A couple with a baby sat down at the table next to her in a shower of pastel- colored toys and diaper bags, and she turned to look at the back of the baby’s white head. Michelle’s eyes were blank and unreadable, and Ray got that she was seeing things that weren’t in the room.
He looked up the street to his left, and when he swung his head right there was a young guy wearing sunglasses just past his elbow. He had one of those complicated- looking goatees with skinny lines of hair running alongside his mouth and down along his jaw. Ray could see a pimple under the kid’s ear and could smell his breath, fruity and sour from what ever he’d been drinking. The guy was smiling, his head cocked, and he had a jacket on and his hand in his pocket. Ray stepped back, away from the window, hoping that now wasn’t the moment Michelle would finally look up. The guy leaned into him and shook his head, and Ray turned toward him. He sensed someone move behind him, then felt a big hand on his left shoulder and heard breathing close to his ear. The kid raised his eyebrows and nodded as if Ray had asked a question.

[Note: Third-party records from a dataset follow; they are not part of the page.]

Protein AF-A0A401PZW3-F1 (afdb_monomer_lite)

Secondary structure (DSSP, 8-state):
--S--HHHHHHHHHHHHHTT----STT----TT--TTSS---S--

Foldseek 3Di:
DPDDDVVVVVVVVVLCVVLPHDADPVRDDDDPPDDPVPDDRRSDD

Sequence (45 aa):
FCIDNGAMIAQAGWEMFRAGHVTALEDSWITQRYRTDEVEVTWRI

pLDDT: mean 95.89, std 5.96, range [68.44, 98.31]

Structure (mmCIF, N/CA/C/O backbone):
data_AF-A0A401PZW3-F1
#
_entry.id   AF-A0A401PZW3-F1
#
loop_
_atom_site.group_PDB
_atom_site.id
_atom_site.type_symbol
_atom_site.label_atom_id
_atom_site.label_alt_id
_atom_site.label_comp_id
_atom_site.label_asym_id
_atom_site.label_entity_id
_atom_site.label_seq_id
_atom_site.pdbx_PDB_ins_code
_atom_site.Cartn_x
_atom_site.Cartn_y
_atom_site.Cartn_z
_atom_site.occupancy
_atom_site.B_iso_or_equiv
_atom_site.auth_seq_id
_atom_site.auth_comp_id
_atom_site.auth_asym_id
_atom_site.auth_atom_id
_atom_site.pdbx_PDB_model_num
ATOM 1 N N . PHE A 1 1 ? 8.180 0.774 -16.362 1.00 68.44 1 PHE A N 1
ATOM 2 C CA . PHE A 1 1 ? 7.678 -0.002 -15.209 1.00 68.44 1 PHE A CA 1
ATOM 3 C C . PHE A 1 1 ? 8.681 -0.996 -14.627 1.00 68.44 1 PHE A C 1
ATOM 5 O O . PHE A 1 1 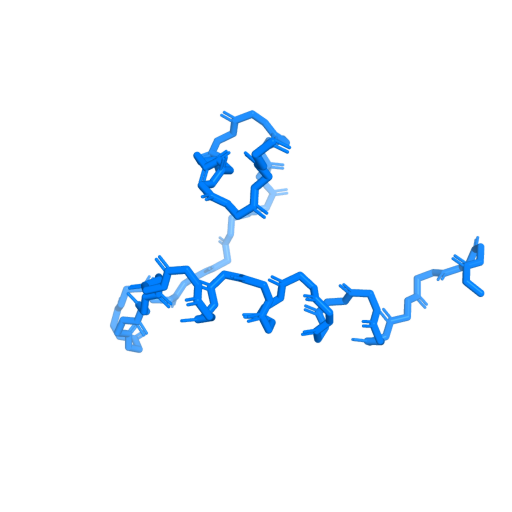? 8.396 -1.527 -13.570 1.00 68.44 1 PHE A O 1
ATOM 12 N N . CYS A 1 2 ? 9.840 -1.248 -15.248 1.00 92.38 2 CYS A N 1
ATOM 13 C CA . CYS A 1 2 ? 10.816 -2.213 -14.712 1.00 92.38 2 CYS A CA 1
ATOM 14 C C . CYS A 1 2 ? 11.894 -1.582 -13.807 1.00 92.38 2 CYS A C 1
ATOM 16 O O . CYS A 1 2 ? 12.839 -2.262 -13.432 1.00 92.38 2 CYS A O 1
ATOM 18 N N . ILE A 1 3 ? 11.764 -0.288 -13.497 1.00 97.06 3 ILE A N 1
ATOM 19 C CA . ILE A 1 3 ? 12.570 0.431 -12.502 1.00 97.06 3 ILE A CA 1
ATOM 20 C C . ILE A 1 3 ? 11.638 1.003 -11.437 1.00 97.06 3 ILE A C 1
ATOM 22 O O . ILE A 1 3 ? 10.449 1.208 -11.719 1.00 97.06 3 ILE A O 1
ATOM 26 N N . ASP A 1 4 ? 12.182 1.321 -10.267 1.00 97.31 4 ASP A N 1
ATOM 27 C CA . ASP A 1 4 ? 11.438 1.974 -9.192 1.00 97.31 4 ASP A CA 1
ATOM 2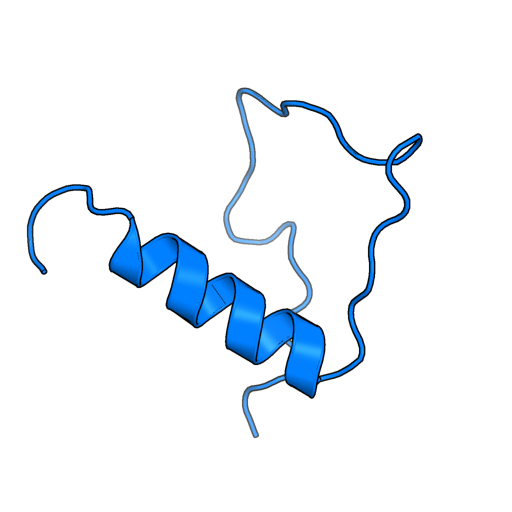8 C C . ASP A 1 4 ? 10.839 3.294 -9.682 1.00 97.31 4 ASP A C 1
ATOM 30 O O . ASP A 1 4 ? 11.514 4.137 -10.278 1.00 97.31 4 ASP A O 1
ATOM 34 N N . ASN A 1 5 ? 9.531 3.452 -9.490 1.00 97.69 5 ASN A N 1
ATOM 35 C CA . ASN A 1 5 ? 8.793 4.605 -9.989 1.00 97.69 5 ASN A CA 1
ATOM 36 C C . ASN A 1 5 ? 7.609 4.936 -9.076 1.00 97.69 5 ASN A C 1
ATOM 38 O O . ASN A 1 5 ? 7.011 4.052 -8.474 1.00 97.69 5 ASN A O 1
ATOM 42 N N . GLY A 1 6 ? 7.224 6.212 -9.013 1.00 98.00 6 GLY A N 1
ATOM 43 C CA . G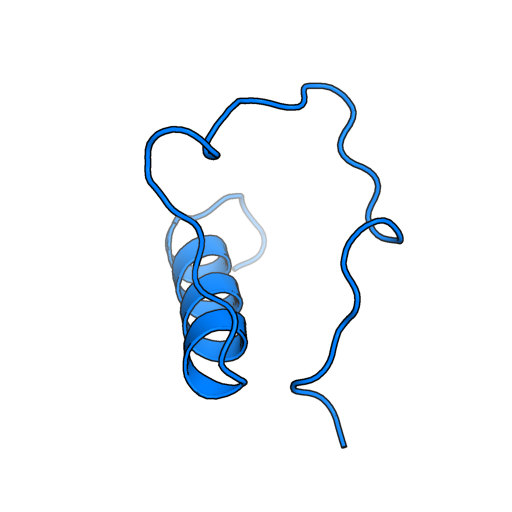LY A 1 6 ? 6.099 6.646 -8.177 1.00 98.00 6 GLY A CA 1
ATOM 44 C C . GLY A 1 6 ? 4.736 6.116 -8.635 1.00 98.00 6 GLY A C 1
ATOM 45 O O . GLY A 1 6 ? 3.830 5.980 -7.817 1.00 98.00 6 GLY A O 1
ATOM 46 N N . ALA A 1 7 ? 4.583 5.762 -9.917 1.00 98.06 7 ALA A N 1
ATOM 47 C CA . ALA A 1 7 ? 3.310 5.268 -10.439 1.00 98.06 7 ALA A CA 1
ATOM 48 C C . ALA A 1 7 ? 2.924 3.905 -9.839 1.00 98.06 7 ALA A C 1
ATOM 50 O O . ALA A 1 7 ? 1.746 3.678 -9.574 1.00 98.06 7 ALA A O 1
ATOM 51 N N . MET A 1 8 ? 3.892 3.025 -9.552 1.00 97.75 8 MET A N 1
ATOM 52 C CA . MET A 1 8 ? 3.614 1.739 -8.896 1.00 97.75 8 MET A CA 1
ATOM 53 C C . MET A 1 8 ? 3.092 1.921 -7.460 1.00 97.75 8 MET A C 1
ATOM 55 O O . MET A 1 8 ? 2.190 1.199 -7.042 1.00 97.75 8 MET A O 1
ATOM 59 N N . ILE A 1 9 ? 3.609 2.924 -6.737 1.00 98.19 9 ILE A N 1
ATOM 60 C CA . ILE A 1 9 ? 3.163 3.268 -5.381 1.00 98.19 9 ILE A CA 1
ATOM 61 C C . ILE A 1 9 ? 1.755 3.864 -5.427 1.00 98.19 9 ILE A C 1
ATOM 63 O O . ILE A 1 9 ? 0.877 3.425 -4.688 1.00 98.19 9 ILE A O 1
ATOM 67 N N . ALA A 1 10 ? 1.515 4.811 -6.340 1.00 98.31 10 ALA A N 1
ATOM 68 C CA . ALA A 1 10 ? 0.204 5.432 -6.514 1.00 98.31 10 ALA A CA 1
ATOM 69 C C . ALA A 1 10 ? -0.877 4.409 -6.899 1.00 98.31 10 ALA A C 1
ATOM 71 O O . ALA A 1 10 ? -1.980 4.461 -6.362 1.00 98.31 10 ALA A O 1
ATOM 72 N N . GLN A 1 11 ? -0.557 3.450 -7.776 1.00 97.94 11 GLN A N 1
ATOM 73 C CA . GLN A 1 11 ? -1.495 2.401 -8.174 1.00 97.94 11 GLN A CA 1
ATOM 74 C C . GLN A 1 11 ? -1.855 1.476 -7.005 1.00 97.94 11 GLN A C 1
ATOM 76 O O . GLN A 1 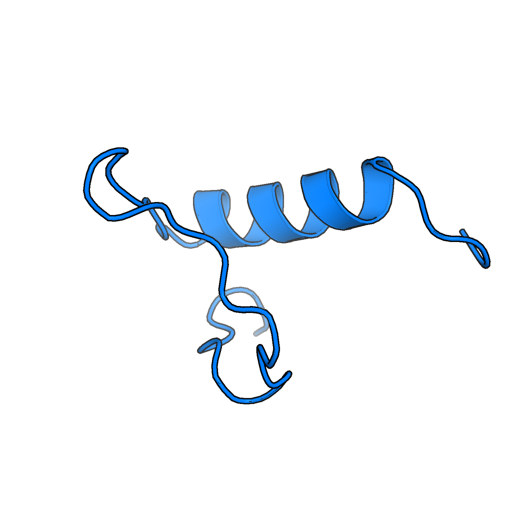11 ? -3.032 1.1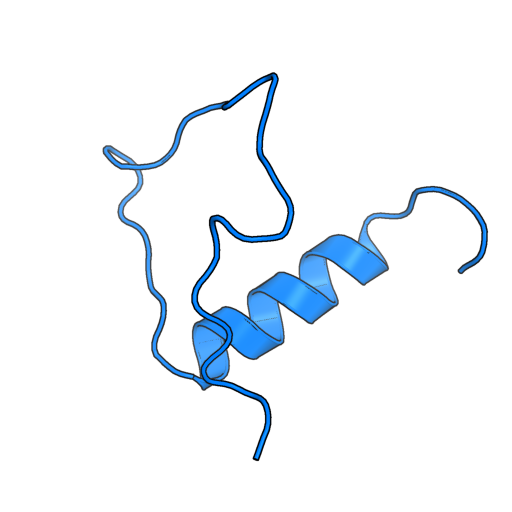91 -6.805 1.00 97.94 11 GLN A O 1
ATOM 81 N N . ALA A 1 12 ? -0.875 1.023 -6.217 1.00 97.06 12 ALA A N 1
ATOM 82 C CA . ALA A 1 12 ? -1.152 0.222 -5.024 1.00 97.06 12 ALA A CA 1
ATOM 83 C C . ALA A 1 12 ? -1.985 1.008 -3.994 1.00 97.06 12 ALA A C 1
ATOM 85 O O . ALA A 1 12 ? -2.970 0.484 -3.479 1.00 97.06 12 ALA A O 1
ATOM 86 N N . GLY A 1 13 ? -1.652 2.282 -3.758 1.00 97.88 13 GLY A N 1
ATOM 87 C CA . GLY A 1 13 ? -2.413 3.155 -2.860 1.00 97.88 13 GLY A CA 1
ATOM 88 C C . GLY A 1 13 ? -3.850 3.409 -3.330 1.00 97.88 13 GLY A C 1
ATOM 89 O O . GLY A 1 13 ? -4.767 3.416 -2.514 1.00 97.88 13 GLY A O 1
ATOM 90 N N . TRP A 1 14 ? -4.072 3.557 -4.639 1.00 98.19 14 TRP A N 1
ATOM 91 C CA . TRP A 1 14 ? -5.415 3.684 -5.212 1.00 98.19 14 TRP A CA 1
ATOM 92 C C . TRP A 1 14 ? -6.264 2.432 -4.971 1.00 98.19 14 TRP A C 1
ATOM 94 O O . TRP A 1 14 ? -7.420 2.538 -4.564 1.00 98.19 14 TRP A O 1
ATOM 104 N N . GLU A 1 15 ? -5.689 1.250 -5.190 1.00 98.19 15 GLU A N 1
ATOM 105 C CA . GLU A 1 15 ? -6.360 -0.025 -4.932 1.00 98.19 15 GLU A CA 1
ATOM 106 C C . GLU A 1 15 ? -6.726 -0.193 -3.450 1.00 98.19 15 GLU A C 1
ATOM 108 O O . GLU A 1 15 ? -7.871 -0.521 -3.131 1.00 98.19 15 GLU A O 1
ATOM 113 N N . MET A 1 16 ? -5.787 0.121 -2.551 1.00 98.12 16 MET A N 1
ATOM 114 C CA . MET A 1 16 ? -6.012 0.136 -1.103 1.00 98.12 16 MET A CA 1
ATOM 115 C C . MET A 1 16 ? -7.165 1.072 -0.723 1.00 98.12 16 MET A C 1
ATOM 117 O O . MET A 1 16 ? -8.121 0.643 -0.074 1.00 98.12 16 MET A O 1
ATOM 121 N N . PHE A 1 17 ? -7.118 2.326 -1.177 1.00 98.00 17 PHE A N 1
ATOM 122 C CA . PHE A 1 17 ? -8.143 3.325 -0.876 1.00 98.00 17 PHE A CA 1
ATOM 123 C C . PHE A 1 17 ? -9.523 2.914 -1.402 1.00 98.00 17 PHE A C 1
ATOM 125 O O . PHE A 1 17 ? -10.517 2.995 -0.680 1.00 98.00 17 PHE A O 1
ATOM 132 N N . ARG A 1 18 ? -9.595 2.405 -2.640 1.00 97.38 18 ARG A N 1
ATOM 133 C CA . ARG A 1 18 ? -10.846 1.922 -3.243 1.00 97.38 18 ARG A CA 1
ATOM 134 C C . ARG A 1 18 ? -11.450 0.744 -2.475 1.00 97.38 18 ARG A C 1
ATOM 136 O O . ARG A 1 18 ? -12.672 0.631 -2.425 1.00 97.38 18 ARG A O 1
ATOM 143 N N . ALA A 1 19 ? -10.621 -0.111 -1.881 1.00 97.56 19 ALA A N 1
ATOM 144 C CA . ALA A 1 19 ? -11.061 -1.210 -1.022 1.00 97.56 19 ALA A CA 1
ATOM 145 C C . ALA A 1 19 ? -11.322 -0.795 0.441 1.00 97.56 19 ALA A C 1
ATOM 147 O O . ALA A 1 19 ? -11.585 -1.655 1.279 1.00 97.56 19 ALA A O 1
ATOM 148 N N . GLY A 1 20 ? -11.285 0.507 0.747 1.00 97.44 20 GLY A N 1
ATOM 149 C CA . GLY A 1 20 ? -11.649 1.059 2.051 1.00 97.44 20 GLY A CA 1
ATOM 150 C C . GLY A 1 20 ? -10.504 1.157 3.058 1.00 97.44 20 GLY A C 1
ATOM 151 O O . GLY A 1 20 ? -10.753 1.525 4.205 1.00 97.44 20 GLY A O 1
ATOM 152 N N . HIS A 1 21 ? -9.260 0.868 2.664 1.00 97.56 21 HIS A N 1
ATOM 153 C CA . HIS A 1 21 ? -8.104 1.089 3.535 1.00 97.56 21 HIS A CA 1
ATOM 154 C C . HIS A 1 21 ? -7.811 2.587 3.642 1.00 97.56 21 HIS A C 1
ATOM 156 O O . HIS A 1 21 ? -7.589 3.264 2.637 1.00 97.56 21 HIS A O 1
ATOM 162 N N . VAL A 1 22 ? -7.781 3.099 4.871 1.00 97.31 22 VAL A N 1
ATOM 163 C CA . VAL A 1 22 ? -7.404 4.479 5.193 1.00 97.31 22 VAL A CA 1
ATOM 164 C C . VAL A 1 22 ? -6.481 4.435 6.406 1.00 97.31 22 VAL A C 1
ATOM 166 O O . VAL A 1 22 ? -6.737 3.687 7.346 1.00 97.31 22 VAL A O 1
ATOM 169 N N . THR A 1 23 ? -5.414 5.229 6.391 1.00 97.12 23 THR A N 1
ATOM 170 C CA . THR A 1 23 ? -4.436 5.303 7.483 1.00 97.12 23 THR A CA 1
ATOM 171 C C . THR A 1 23 ? -4.383 6.738 7.986 1.00 97.12 23 THR A C 1
ATOM 173 O O . THR A 1 23 ? -4.232 7.665 7.186 1.00 97.12 23 THR A O 1
ATOM 176 N N . ALA A 1 24 ? -4.549 6.932 9.295 1.00 98.25 24 ALA A N 1
ATOM 177 C CA . ALA A 1 24 ? -4.379 8.242 9.906 1.00 98.25 24 ALA A CA 1
ATOM 178 C C . ALA A 1 24 ? -2.903 8.669 9.845 1.00 98.25 24 ALA A C 1
ATOM 180 O O . ALA A 1 24 ? -1.999 7.843 9.683 1.00 98.25 24 ALA A O 1
ATOM 181 N N . LEU A 1 25 ? -2.632 9.969 9.949 1.00 97.50 25 LEU A N 1
ATOM 182 C CA . LEU A 1 25 ? -1.259 10.460 9.822 1.00 97.50 25 LEU A CA 1
ATOM 183 C C . LEU A 1 25 ? -0.400 10.019 11.014 1.00 97.50 25 LEU A C 1
ATOM 185 O O . LEU A 1 25 ? 0.762 9.667 10.835 1.00 97.50 25 LEU A O 1
ATOM 189 N N . GLU A 1 26 ? -0.979 9.998 12.212 1.00 98.31 26 GLU A N 1
ATOM 190 C CA . GLU A 1 26 ? -0.357 9.472 13.429 1.00 98.31 26 GLU A CA 1
ATOM 191 C C . GLU A 1 26 ? -0.011 7.979 13.330 1.00 98.31 26 GLU A C 1
ATOM 193 O O . GLU A 1 26 ? 0.960 7.538 13.943 1.00 98.31 26 GLU A O 1
ATOM 198 N N . ASP A 1 27 ? -0.738 7.238 12.489 1.00 97.69 27 ASP A N 1
ATOM 199 C CA . ASP A 1 27 ? -0.513 5.821 12.200 1.00 97.69 27 ASP A CA 1
ATOM 200 C C . ASP A 1 27 ? 0.381 5.609 10.962 1.00 97.69 27 ASP A C 1
ATOM 202 O O . ASP A 1 27 ? 0.465 4.508 10.417 1.00 97.69 27 ASP A O 1
ATOM 206 N N . SER A 1 28 ? 1.047 6.658 10.474 1.00 97.69 28 SER A N 1
ATOM 207 C CA . SER A 1 28 ? 1.939 6.584 9.316 1.00 97.69 28 SER A CA 1
ATOM 208 C C . SER A 1 28 ? 3.400 6.686 9.750 1.00 97.69 28 SER A C 1
ATOM 210 O O . SER A 1 28 ? 3.855 7.716 10.245 1.00 97.69 28 SER A O 1
ATOM 212 N N . TRP A 1 29 ? 4.177 5.628 9.521 1.00 98.19 29 TRP A N 1
ATOM 213 C CA . TRP A 1 29 ? 5.611 5.593 9.820 1.00 98.19 29 TRP A CA 1
ATOM 214 C C . TRP A 1 29 ? 6.380 4.738 8.806 1.00 98.19 29 TRP A C 1
ATOM 216 O O . TRP A 1 29 ? 5.810 4.096 7.926 1.00 98.19 29 TRP A O 1
ATOM 226 N N . ILE A 1 30 ? 7.710 4.737 8.920 1.00 98.12 30 ILE A N 1
ATOM 227 C CA . ILE A 1 30 ? 8.592 3.965 8.041 1.00 98.12 30 ILE A CA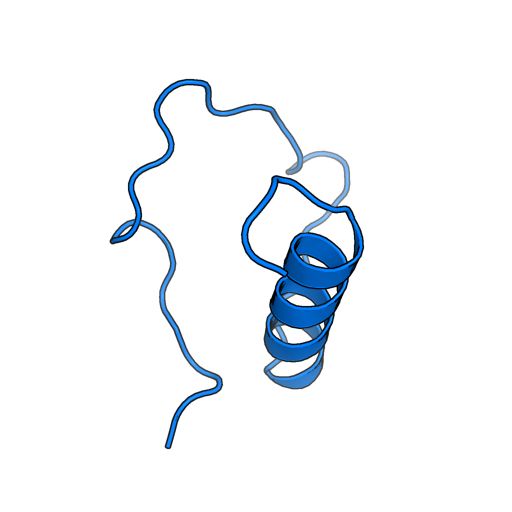 1
ATOM 228 C C . ILE A 1 30 ? 8.930 2.626 8.696 1.00 98.12 30 ILE A C 1
ATOM 230 O O . ILE A 1 30 ? 9.574 2.586 9.745 1.00 98.12 30 ILE A O 1
ATOM 234 N N . THR A 1 31 ? 8.596 1.529 8.019 1.00 97.25 31 THR A N 1
ATOM 235 C CA . THR A 1 31 ? 9.067 0.183 8.368 1.00 97.25 31 THR A CA 1
ATOM 236 C C . THR A 1 31 ? 10.185 -0.223 7.410 1.00 97.25 31 THR A C 1
ATOM 238 O O . THR A 1 31 ? 9.942 -0.579 6.262 1.00 97.25 31 THR A O 1
ATOM 241 N N . GLN A 1 32 ? 11.438 -0.196 7.873 1.00 98.12 32 GLN A N 1
ATOM 242 C CA . GLN A 1 32 ? 12.606 -0.498 7.024 1.00 98.12 32 GLN A CA 1
ATOM 243 C C . GLN A 1 32 ? 12.651 -1.951 6.515 1.00 98.12 32 GLN A C 1
ATOM 245 O O . GLN A 1 32 ? 13.330 -2.235 5.533 1.00 98.12 32 GLN A O 1
ATOM 250 N N . ARG A 1 33 ? 11.963 -2.879 7.192 1.00 97.62 33 ARG A N 1
ATOM 251 C CA . ARG A 1 33 ? 11.898 -4.308 6.839 1.00 97.62 33 ARG A CA 1
ATOM 252 C C . ARG A 1 33 ? 10.462 -4.755 6.571 1.00 97.62 33 ARG A C 1
ATOM 254 O O . ARG A 1 33 ? 10.024 -5.757 7.121 1.00 97.62 33 ARG A O 1
ATOM 261 N N . TYR A 1 34 ? 9.729 -3.979 5.780 1.00 97.44 34 TYR A N 1
ATOM 262 C CA . TYR A 1 34 ? 8.331 -4.273 5.487 1.00 97.44 34 TYR A CA 1
ATOM 263 C C . TYR A 1 34 ? 8.211 -5.510 4.592 1.00 97.44 34 TYR A C 1
ATOM 265 O O . TYR A 1 34 ? 8.767 -5.529 3.489 1.00 97.44 34 TYR A O 1
ATOM 273 N N . ARG A 1 35 ? 7.549 -6.565 5.077 1.00 97.94 35 ARG A N 1
ATOM 274 C CA . ARG A 1 35 ? 7.399 -7.811 4.312 1.00 97.94 35 ARG A CA 1
ATOM 275 C C . ARG A 1 35 ? 6.188 -7.743 3.387 1.00 97.94 35 ARG A C 1
ATOM 277 O O . ARG A 1 35 ? 5.191 -7.092 3.675 1.00 97.94 35 ARG A O 1
ATOM 284 N N . THR A 1 36 ? 6.253 -8.464 2.273 1.00 96.19 36 THR A N 1
ATOM 285 C CA . THR A 1 36 ? 5.185 -8.467 1.260 1.00 96.19 36 THR A CA 1
ATOM 286 C C . THR A 1 36 ? 3.907 -9.183 1.701 1.00 96.19 36 THR A C 1
ATOM 288 O O . THR A 1 36 ? 2.879 -9.012 1.058 1.00 96.19 36 THR A O 1
ATOM 291 N N . ASP A 1 37 ? 3.964 -9.992 2.759 1.00 96.50 37 ASP A N 1
ATOM 292 C CA . ASP A 1 37 ? 2.839 -10.725 3.358 1.00 96.50 37 ASP A CA 1
ATOM 293 C C . ASP A 1 37 ? 2.246 -10.017 4.592 1.00 96.50 37 ASP A C 1
ATOM 295 O O . ASP A 1 37 ? 1.348 -10.556 5.228 1.00 96.50 37 ASP A O 1
ATOM 299 N N . GLU A 1 38 ? 2.733 -8.825 4.956 1.00 96.94 38 GLU A N 1
ATOM 300 C CA . GLU A 1 38 ? 2.180 -8.037 6.073 1.00 96.94 38 GLU A CA 1
ATOM 301 C C . GLU A 1 38 ? 0.936 -7.226 5.690 1.00 96.94 38 GLU A C 1
ATOM 303 O O . GLU A 1 38 ? 0.238 -6.716 6.564 1.00 96.94 38 GLU A O 1
ATOM 308 N N . VAL A 1 39 ? 0.651 -7.102 4.393 1.00 95.38 39 VAL A N 1
ATOM 309 C CA . VAL A 1 39 ? -0.523 -6.395 3.876 1.00 95.38 39 VAL A CA 1
ATOM 310 C C . VAL A 1 39 ? -1.608 -7.404 3.526 1.00 95.38 39 VAL A C 1
ATOM 312 O O . VAL A 1 39 ? -1.427 -8.220 2.623 1.00 95.38 39 VAL A O 1
ATOM 315 N N . GLU A 1 40 ? -2.763 -7.298 4.180 1.00 95.75 40 GLU A N 1
ATOM 316 C CA . GLU A 1 40 ? -3.968 -8.020 3.767 1.00 95.75 40 GLU A CA 1
ATOM 317 C C . GLU A 1 40 ? -4.514 -7.407 2.465 1.00 95.75 40 GLU A C 1
ATOM 319 O O . GLU A 1 40 ? -4.976 -6.262 2.431 1.00 95.75 40 GLU A O 1
ATOM 324 N N . VAL A 1 41 ? -4.446 -8.163 1.368 1.00 96.75 41 VAL A N 1
ATOM 325 C CA . VAL A 1 41 ? -4.843 -7.701 0.030 1.00 96.75 41 VAL A CA 1
ATOM 326 C C . VAL A 1 41 ? -6.333 -7.965 -0.195 1.00 96.75 41 VAL A C 1
ATOM 328 O O . VAL A 1 41 ? -6.720 -9.044 -0.631 1.00 96.75 41 VAL A O 1
ATOM 331 N N . THR A 1 42 ? -7.176 -6.958 0.043 1.00 96.75 42 THR A N 1
ATOM 332 C CA . THR A 1 42 ? -8.649 -7.083 -0.061 1.00 96.75 42 THR A CA 1
ATOM 333 C C . THR A 1 42 ? -9.240 -6.620 -1.400 1.00 96.75 42 THR A C 1
ATOM 335 O O . THR A 1 42 ? -10.445 -6.710 -1.615 1.00 96.75 42 THR A O 1
ATOM 338 N N . TRP A 1 43 ? -8.410 -6.114 -2.316 1.00 95.44 43 TRP A N 1
ATOM 339 C CA . TRP A 1 43 ? -8.823 -5.551 -3.615 1.00 95.44 43 TRP A CA 1
ATOM 340 C C . TRP A 1 43 ? -8.669 -6.516 -4.798 1.00 95.44 43 TRP A C 1
ATOM 342 O O . TRP A 1 43 ? -8.811 -6.116 -5.954 1.00 95.44 43 TRP A O 1
ATOM 352 N N . ARG A 1 44 ? -8.354 -7.787 -4.537 1.00 87.94 44 ARG A N 1
ATOM 353 C CA . ARG A 1 44 ? -8.302 -8.842 -5.555 1.00 87.94 44 ARG A CA 1
ATOM 354 C C . ARG A 1 44 ? -9.421 -9.843 -5.273 1.00 87.94 44 ARG A C 1
ATOM 356 O O . ARG A 1 44 ? -9.456 -10.404 -4.184 1.00 87.94 44 ARG A O 1
ATOM 363 N N . ILE A 1 45 ? -10.317 -10.022 -6.246 1.00 70.50 45 ILE A N 1
ATOM 364 C CA . ILE A 1 45 ? -11.417 -11.001 -6.242 1.00 70.50 45 ILE A CA 1
ATOM 365 C C . ILE A 1 45 ? -11.101 -12.069 -7.285 1.00 70.50 45 ILE A C 1
ATOM 367 O O . ILE A 1 45 ? -10.638 -11.670 -8.380 1.00 70.50 45 ILE A O 1
#

Radius of gyration: 11.86 Å; chains: 1; bounding box: 24×22×29 Å

Organism: Scyliorhinus torazame (NCBI:txid75743)

“I seen a lot of stupid people, but you’re right up there.” The kid looked up and down the street and kept his voice low. “Man, you walk around like you got no cares. Are you really brave, is that it?” The kid moved the bulge in his jacket where his right hand lay and nodded toward the street. “You Bruce Willis, is that the thing?” The hand on his shoulder squeezed, and Ray flinched. They got closer to the curb, and Sunglasses put a hand up and gestured to someone down the street. Ray heard a throaty engine. He watched a van creep along the curb toward them.
Ray looked up and down the street. There were people around, but no one was closer than a half block away, and it was almost dark. He saw a young couple standing in front of the movie theater, the boy with curly brown hair, the girl gesturing toward a poster. They began to sort money out in front of the ticket booth, and Ray thought that by the time they got out of the movie he’d be in a hole in the woods somewhere and this kid would be kicking dirt and leaves over his face.